Walmart and 24 other retail giants have spoken out against President Trump's tariffs on Chinese imports in to the USA. The Retail Industry Leaders Association ("RILA") has claimed that the tariffs will lead to higher costs for retailers which will be passed on to consumers.
The tariffs have been imposed by the President as part of his attempt to stem the flow of jobs, technology and intellectual property from the USA to China. He has said (and Tweeted) that Chinese companies are, by legitimate means or otherwise, acquiring American technologies and then selling them back to American businesses, undercutting US rivals.
The President's tariff does not target the separately pursued illegal copying that is an ongoing issue with China for all jurisdictions.
At present a common business model for Chinese companies is to acquire an American technology firm, assign the intellectual property rights to the Chinese parent company and begin production of the technologies in China entirely legitimately.
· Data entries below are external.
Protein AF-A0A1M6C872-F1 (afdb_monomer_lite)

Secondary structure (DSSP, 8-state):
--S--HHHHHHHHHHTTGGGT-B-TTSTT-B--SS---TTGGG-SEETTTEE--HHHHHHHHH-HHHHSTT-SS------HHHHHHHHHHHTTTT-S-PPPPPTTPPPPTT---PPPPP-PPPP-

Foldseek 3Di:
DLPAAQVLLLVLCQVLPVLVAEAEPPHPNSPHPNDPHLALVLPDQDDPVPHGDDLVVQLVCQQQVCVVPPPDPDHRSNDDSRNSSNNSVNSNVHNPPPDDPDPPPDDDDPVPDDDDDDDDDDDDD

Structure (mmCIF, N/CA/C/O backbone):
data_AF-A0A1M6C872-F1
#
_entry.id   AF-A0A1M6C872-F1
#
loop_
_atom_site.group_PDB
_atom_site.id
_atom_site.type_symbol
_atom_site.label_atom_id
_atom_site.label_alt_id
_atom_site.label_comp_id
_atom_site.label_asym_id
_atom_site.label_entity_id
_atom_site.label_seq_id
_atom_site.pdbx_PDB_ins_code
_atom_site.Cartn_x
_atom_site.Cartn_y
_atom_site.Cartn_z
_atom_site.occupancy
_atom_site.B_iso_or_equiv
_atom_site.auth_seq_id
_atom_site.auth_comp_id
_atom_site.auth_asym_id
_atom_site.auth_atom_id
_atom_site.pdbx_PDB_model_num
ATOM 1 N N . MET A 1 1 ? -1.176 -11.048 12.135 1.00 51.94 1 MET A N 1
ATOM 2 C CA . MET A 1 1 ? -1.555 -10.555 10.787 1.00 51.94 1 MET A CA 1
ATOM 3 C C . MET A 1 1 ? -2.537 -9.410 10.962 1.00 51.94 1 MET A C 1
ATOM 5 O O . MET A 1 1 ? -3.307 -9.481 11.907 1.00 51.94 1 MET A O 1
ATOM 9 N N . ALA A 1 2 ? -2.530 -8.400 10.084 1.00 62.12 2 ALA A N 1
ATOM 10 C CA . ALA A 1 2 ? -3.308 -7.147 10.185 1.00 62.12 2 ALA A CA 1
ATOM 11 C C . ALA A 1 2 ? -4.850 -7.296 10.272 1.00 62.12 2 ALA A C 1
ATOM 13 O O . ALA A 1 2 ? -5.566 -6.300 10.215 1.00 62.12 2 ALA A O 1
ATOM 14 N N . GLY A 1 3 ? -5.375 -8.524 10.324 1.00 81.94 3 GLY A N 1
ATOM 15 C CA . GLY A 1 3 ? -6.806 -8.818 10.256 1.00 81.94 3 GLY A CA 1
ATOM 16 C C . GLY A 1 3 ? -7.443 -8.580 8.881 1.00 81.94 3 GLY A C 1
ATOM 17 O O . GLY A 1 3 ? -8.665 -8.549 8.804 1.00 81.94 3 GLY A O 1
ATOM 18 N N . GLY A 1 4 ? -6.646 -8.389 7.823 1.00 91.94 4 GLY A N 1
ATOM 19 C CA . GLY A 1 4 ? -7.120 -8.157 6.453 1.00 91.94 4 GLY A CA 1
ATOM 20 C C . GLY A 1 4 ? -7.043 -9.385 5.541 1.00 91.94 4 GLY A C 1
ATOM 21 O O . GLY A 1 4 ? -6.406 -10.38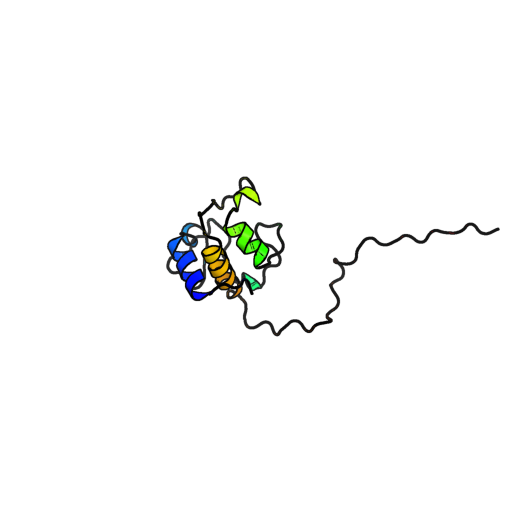8 5.871 1.00 91.94 4 GLY A O 1
ATOM 22 N N . ASP A 1 5 ? -7.674 -9.272 4.376 1.00 95.75 5 ASP A N 1
ATOM 23 C CA . ASP A 1 5 ? -7.694 -10.253 3.292 1.00 95.75 5 ASP A CA 1
ATOM 24 C C . ASP A 1 5 ? -6.714 -9.840 2.175 1.00 95.75 5 ASP A C 1
ATOM 26 O O . ASP A 1 5 ? -6.898 -8.788 1.551 1.00 95.75 5 ASP A O 1
ATOM 30 N N . PRO A 1 6 ? -5.672 -10.644 1.897 1.00 94.88 6 PRO A N 1
ATOM 31 C CA . PRO A 1 6 ? -4.659 -10.299 0.906 1.00 94.88 6 PRO A CA 1
ATOM 32 C C . PRO A 1 6 ? -5.197 -10.249 -0.531 1.00 94.88 6 PRO A C 1
ATOM 34 O O . PRO A 1 6 ? -4.666 -9.493 -1.343 1.00 94.88 6 PRO A O 1
ATOM 37 N N . GLU A 1 7 ? -6.246 -11.002 -0.871 1.00 95.25 7 GLU A N 1
ATOM 38 C CA . GLU A 1 7 ? -6.817 -10.955 -2.220 1.00 95.25 7 GLU A CA 1
ATOM 39 C C . GLU A 1 7 ? -7.573 -9.641 -2.438 1.00 95.25 7 GLU A C 1
ATOM 41 O O . GLU A 1 7 ? -7.378 -8.972 -3.456 1.00 95.25 7 GLU A O 1
ATOM 46 N N . ARG A 1 8 ? -8.355 -9.204 -1.442 1.00 97.31 8 ARG A N 1
ATOM 47 C CA . ARG A 1 8 ? -8.962 -7.865 -1.464 1.00 97.31 8 ARG A CA 1
ATOM 48 C C . ARG A 1 8 ? -7.898 -6.773 -1.461 1.00 97.31 8 ARG A C 1
ATOM 50 O O . ARG A 1 8 ? -8.016 -5.810 -2.210 1.00 97.31 8 ARG A O 1
ATOM 57 N N . GLY A 1 9 ? -6.815 -6.949 -0.707 1.00 97.00 9 GLY A N 1
ATOM 58 C CA . GLY A 1 9 ? -5.702 -6.000 -0.675 1.00 97.00 9 GLY A CA 1
ATOM 59 C C . GLY A 1 9 ? -5.045 -5.787 -2.033 1.00 97.00 9 GLY A C 1
ATOM 60 O O . GLY A 1 9 ? -4.760 -4.654 -2.419 1.00 97.00 9 GLY A O 1
ATOM 61 N N . ARG A 1 10 ? -4.868 -6.863 -2.806 1.00 96.50 10 ARG A N 1
ATOM 62 C CA . ARG A 1 10 ? -4.385 -6.783 -4.189 1.00 96.50 10 ARG A CA 1
ATOM 63 C C . ARG A 1 10 ? -5.327 -5.970 -5.081 1.00 96.50 10 ARG A C 1
ATOM 65 O O . ARG A 1 10 ? -4.864 -5.187 -5.911 1.00 96.50 10 ARG A O 1
ATOM 72 N N . GLN A 1 11 ? -6.637 -6.145 -4.912 1.00 97.50 11 GLN A N 1
ATOM 73 C CA . GLN A 1 11 ? -7.653 -5.406 -5.666 1.00 97.50 11 GLN A CA 1
ATOM 74 C C . GLN A 1 11 ? -7.673 -3.922 -5.285 1.00 97.50 11 GLN A C 1
ATOM 76 O O . GLN A 1 11 ? -7.722 -3.073 -6.172 1.00 97.50 11 GLN A O 1
ATOM 81 N N . VAL A 1 12 ? -7.544 -3.602 -3.994 1.00 97.75 12 VAL A N 1
ATOM 82 C CA . VAL A 1 12 ? -7.396 -2.220 -3.513 1.00 97.75 12 VAL A CA 1
ATOM 83 C C . VAL A 1 12 ? -6.147 -1.577 -4.112 1.00 97.75 12 VAL A C 1
ATOM 85 O O . VAL A 1 12 ? -6.235 -0.477 -4.647 1.00 97.75 12 VAL A O 1
ATOM 88 N N . ALA A 1 13 ? -5.001 -2.267 -4.106 1.00 96.38 13 ALA A N 1
ATOM 89 C CA . ALA A 1 13 ? -3.759 -1.740 -4.676 1.00 96.38 13 ALA A CA 1
ATOM 90 C C . ALA A 1 13 ? -3.879 -1.414 -6.177 1.00 96.38 13 ALA A C 1
ATOM 92 O O . ALA A 1 13 ? -3.277 -0.451 -6.660 1.00 96.38 13 ALA A O 1
ATOM 93 N N . LEU A 1 14 ? -4.670 -2.200 -6.914 1.00 95.06 14 LEU A N 1
ATOM 94 C CA . LEU A 1 14 ? -5.002 -1.918 -8.308 1.00 95.06 14 LEU A CA 1
ATOM 95 C C . LEU A 1 14 ? -5.936 -0.703 -8.433 1.00 95.06 14 LEU A C 1
ATOM 97 O O . LEU A 1 14 ? -5.665 0.190 -9.232 1.00 95.06 14 LEU A O 1
ATOM 101 N N . ALA A 1 15 ? -7.019 -0.668 -7.654 1.00 95.62 15 ALA A N 1
ATOM 102 C CA . ALA A 1 15 ? -8.071 0.342 -7.769 1.00 95.62 15 ALA A CA 1
ATOM 103 C C . ALA A 1 15 ? -7.631 1.734 -7.286 1.00 95.62 15 ALA A C 1
ATOM 105 O O . ALA A 1 15 ? -7.980 2.735 -7.903 1.00 95.62 15 ALA A O 1
ATOM 106 N N . GLN A 1 16 ? -6.823 1.797 -6.224 1.00 95.31 16 GLN A N 1
ATOM 107 C CA . GLN A 1 16 ? -6.326 3.039 -5.616 1.00 95.31 16 GLN A CA 1
ATOM 108 C C . GLN A 1 16 ? -5.060 3.580 -6.303 1.00 95.31 16 GLN A C 1
ATOM 110 O O . GLN A 1 16 ? -4.403 4.489 -5.798 1.00 95.31 16 GLN A O 1
ATOM 115 N N . GLY A 1 17 ? -4.683 3.016 -7.457 1.00 92.75 17 GLY A N 1
ATOM 116 C CA . GLY A 1 17 ? -3.613 3.554 -8.295 1.00 92.75 17 GLY A CA 1
ATOM 117 C C . GLY A 1 17 ? -2.201 3.372 -7.736 1.00 92.75 17 GLY A C 1
ATOM 118 O O . GLY A 1 17 ? -1.287 4.065 -8.180 1.00 92.75 17 GLY A O 1
ATOM 119 N N . CYS A 1 18 ? -1.967 2.430 -6.813 1.00 96.38 18 CYS A N 1
ATOM 120 C CA . CYS A 1 18 ? -0.631 2.206 -6.243 1.00 96.38 18 CYS A CA 1
ATOM 121 C C . CYS A 1 18 ? 0.420 1.889 -7.327 1.00 96.38 18 CYS A C 1
ATOM 123 O O . CYS A 1 18 ? 1.588 2.265 -7.205 1.00 96.38 18 CYS A O 1
ATOM 125 N N . GLY A 1 19 ? -0.007 1.250 -8.422 1.00 95.25 19 GLY A N 1
ATOM 126 C CA . GLY A 1 19 ? 0.834 0.941 -9.581 1.00 95.25 19 GLY A CA 1
ATOM 127 C C . GLY A 1 19 ? 1.326 2.153 -10.382 1.00 95.25 19 GLY A C 1
ATOM 128 O O . GLY A 1 19 ? 2.268 2.008 -11.158 1.00 95.25 19 GLY A O 1
ATOM 129 N N . ALA A 1 20 ? 0.751 3.346 -10.180 1.00 95.06 20 ALA A N 1
ATOM 130 C CA . ALA A 1 20 ? 1.228 4.575 -10.818 1.00 95.06 20 ALA A CA 1
ATOM 131 C C . ALA A 1 20 ? 2.640 4.960 -10.347 1.00 95.06 20 ALA A C 1
ATOM 133 O O . ALA A 1 20 ? 3.403 5.561 -11.105 1.00 95.06 20 ALA A O 1
ATOM 134 N N . CYS A 1 21 ? 3.007 4.567 -9.123 1.00 97.00 21 CYS A N 1
ATOM 135 C CA . CYS A 1 21 ? 4.307 4.882 -8.534 1.00 97.00 21 CYS A CA 1
ATOM 136 C C . CYS A 1 21 ? 5.158 3.648 -8.247 1.00 97.00 21 CYS A C 1
ATOM 138 O O . CYS A 1 21 ? 6.378 3.752 -8.282 1.00 97.00 21 CYS A O 1
ATOM 140 N N . HIS A 1 22 ? 4.547 2.500 -7.961 1.00 97.62 22 HIS A N 1
ATOM 141 C CA . HIS A 1 22 ? 5.270 1.333 -7.475 1.00 97.62 22 HIS A CA 1
ATOM 142 C C . HIS A 1 22 ? 5.268 0.168 -8.463 1.00 97.62 22 HIS A C 1
ATOM 144 O O . HIS A 1 22 ? 4.265 -0.117 -9.122 1.00 97.62 22 HIS A O 1
ATOM 150 N N . VAL A 1 23 ? 6.366 -0.591 -8.454 1.00 95.88 23 VAL A N 1
ATOM 151 C CA . VAL A 1 23 ? 6.384 -1.964 -8.953 1.00 95.88 23 VAL A CA 1
ATOM 152 C C . VAL A 1 23 ? 5.737 -2.861 -7.908 1.00 95.88 23 VAL A C 1
ATOM 154 O O . VAL A 1 23 ? 6.203 -2.909 -6.765 1.00 95.88 23 VAL A O 1
ATOM 157 N N . ILE A 1 24 ? 4.682 -3.580 -8.287 1.00 94.62 24 ILE A N 1
ATOM 158 C CA . ILE A 1 24 ? 3.929 -4.430 -7.361 1.00 94.62 24 ILE A CA 1
ATOM 159 C C . ILE A 1 24 ? 3.725 -5.805 -8.009 1.00 94.62 24 ILE A C 1
ATOM 161 O O . ILE A 1 24 ? 2.973 -5.913 -8.981 1.00 94.62 24 ILE A O 1
ATOM 165 N N . PRO A 1 25 ? 4.362 -6.874 -7.489 1.00 90.38 25 PRO A N 1
ATOM 166 C CA . PRO A 1 25 ? 4.089 -8.239 -7.934 1.00 90.38 25 PRO A CA 1
ATOM 167 C C . PRO A 1 25 ? 2.590 -8.517 -7.916 1.00 90.38 25 PRO A C 1
ATOM 169 O O . PRO A 1 25 ? 1.904 -8.017 -7.035 1.00 90.38 25 PRO A O 1
ATOM 172 N N . GLY A 1 26 ? 2.065 -9.277 -8.876 1.00 87.81 26 GLY A N 1
ATOM 173 C CA . GLY A 1 26 ? 0.654 -9.684 -8.891 1.00 87.81 26 GLY A CA 1
ATOM 174 C C . GLY A 1 26 ? -0.371 -8.597 -9.251 1.00 87.81 26 GLY A C 1
ATOM 175 O O . GLY A 1 26 ? -1.536 -8.941 -9.447 1.00 87.81 26 GLY A O 1
ATOM 176 N N . VAL A 1 27 ? 0.027 -7.326 -9.399 1.00 91.19 27 VAL A N 1
ATOM 177 C CA . VAL A 1 27 ? -0.859 -6.221 -9.809 1.00 91.19 27 VAL A CA 1
ATOM 178 C C . VAL A 1 27 ? -0.543 -5.812 -11.248 1.00 91.19 27 VAL A C 1
ATOM 180 O O . VAL A 1 27 ? 0.570 -5.409 -11.580 1.00 91.19 27 VAL A O 1
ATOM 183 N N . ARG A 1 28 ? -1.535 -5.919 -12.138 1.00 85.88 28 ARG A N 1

They can then sell the products on the American market at a significantly lower price than American manufacturers are able to.
While this seems like a convoluted and tedious process, it allows Chinese companies to buy up intellectual property rights they would otherwise be unable to access legally, and to undercut American manufacturers in the process.
The retailers which oppose these tariffs are claiming that by preventing the Chinese undercutting that American firms will face no competition, driving up prices at wholesale, which will in turn drive up prices for the consumer.
They further argue that the tariffs will not only stop this undesirable practice, but also drive up the price of goods widely sources from China.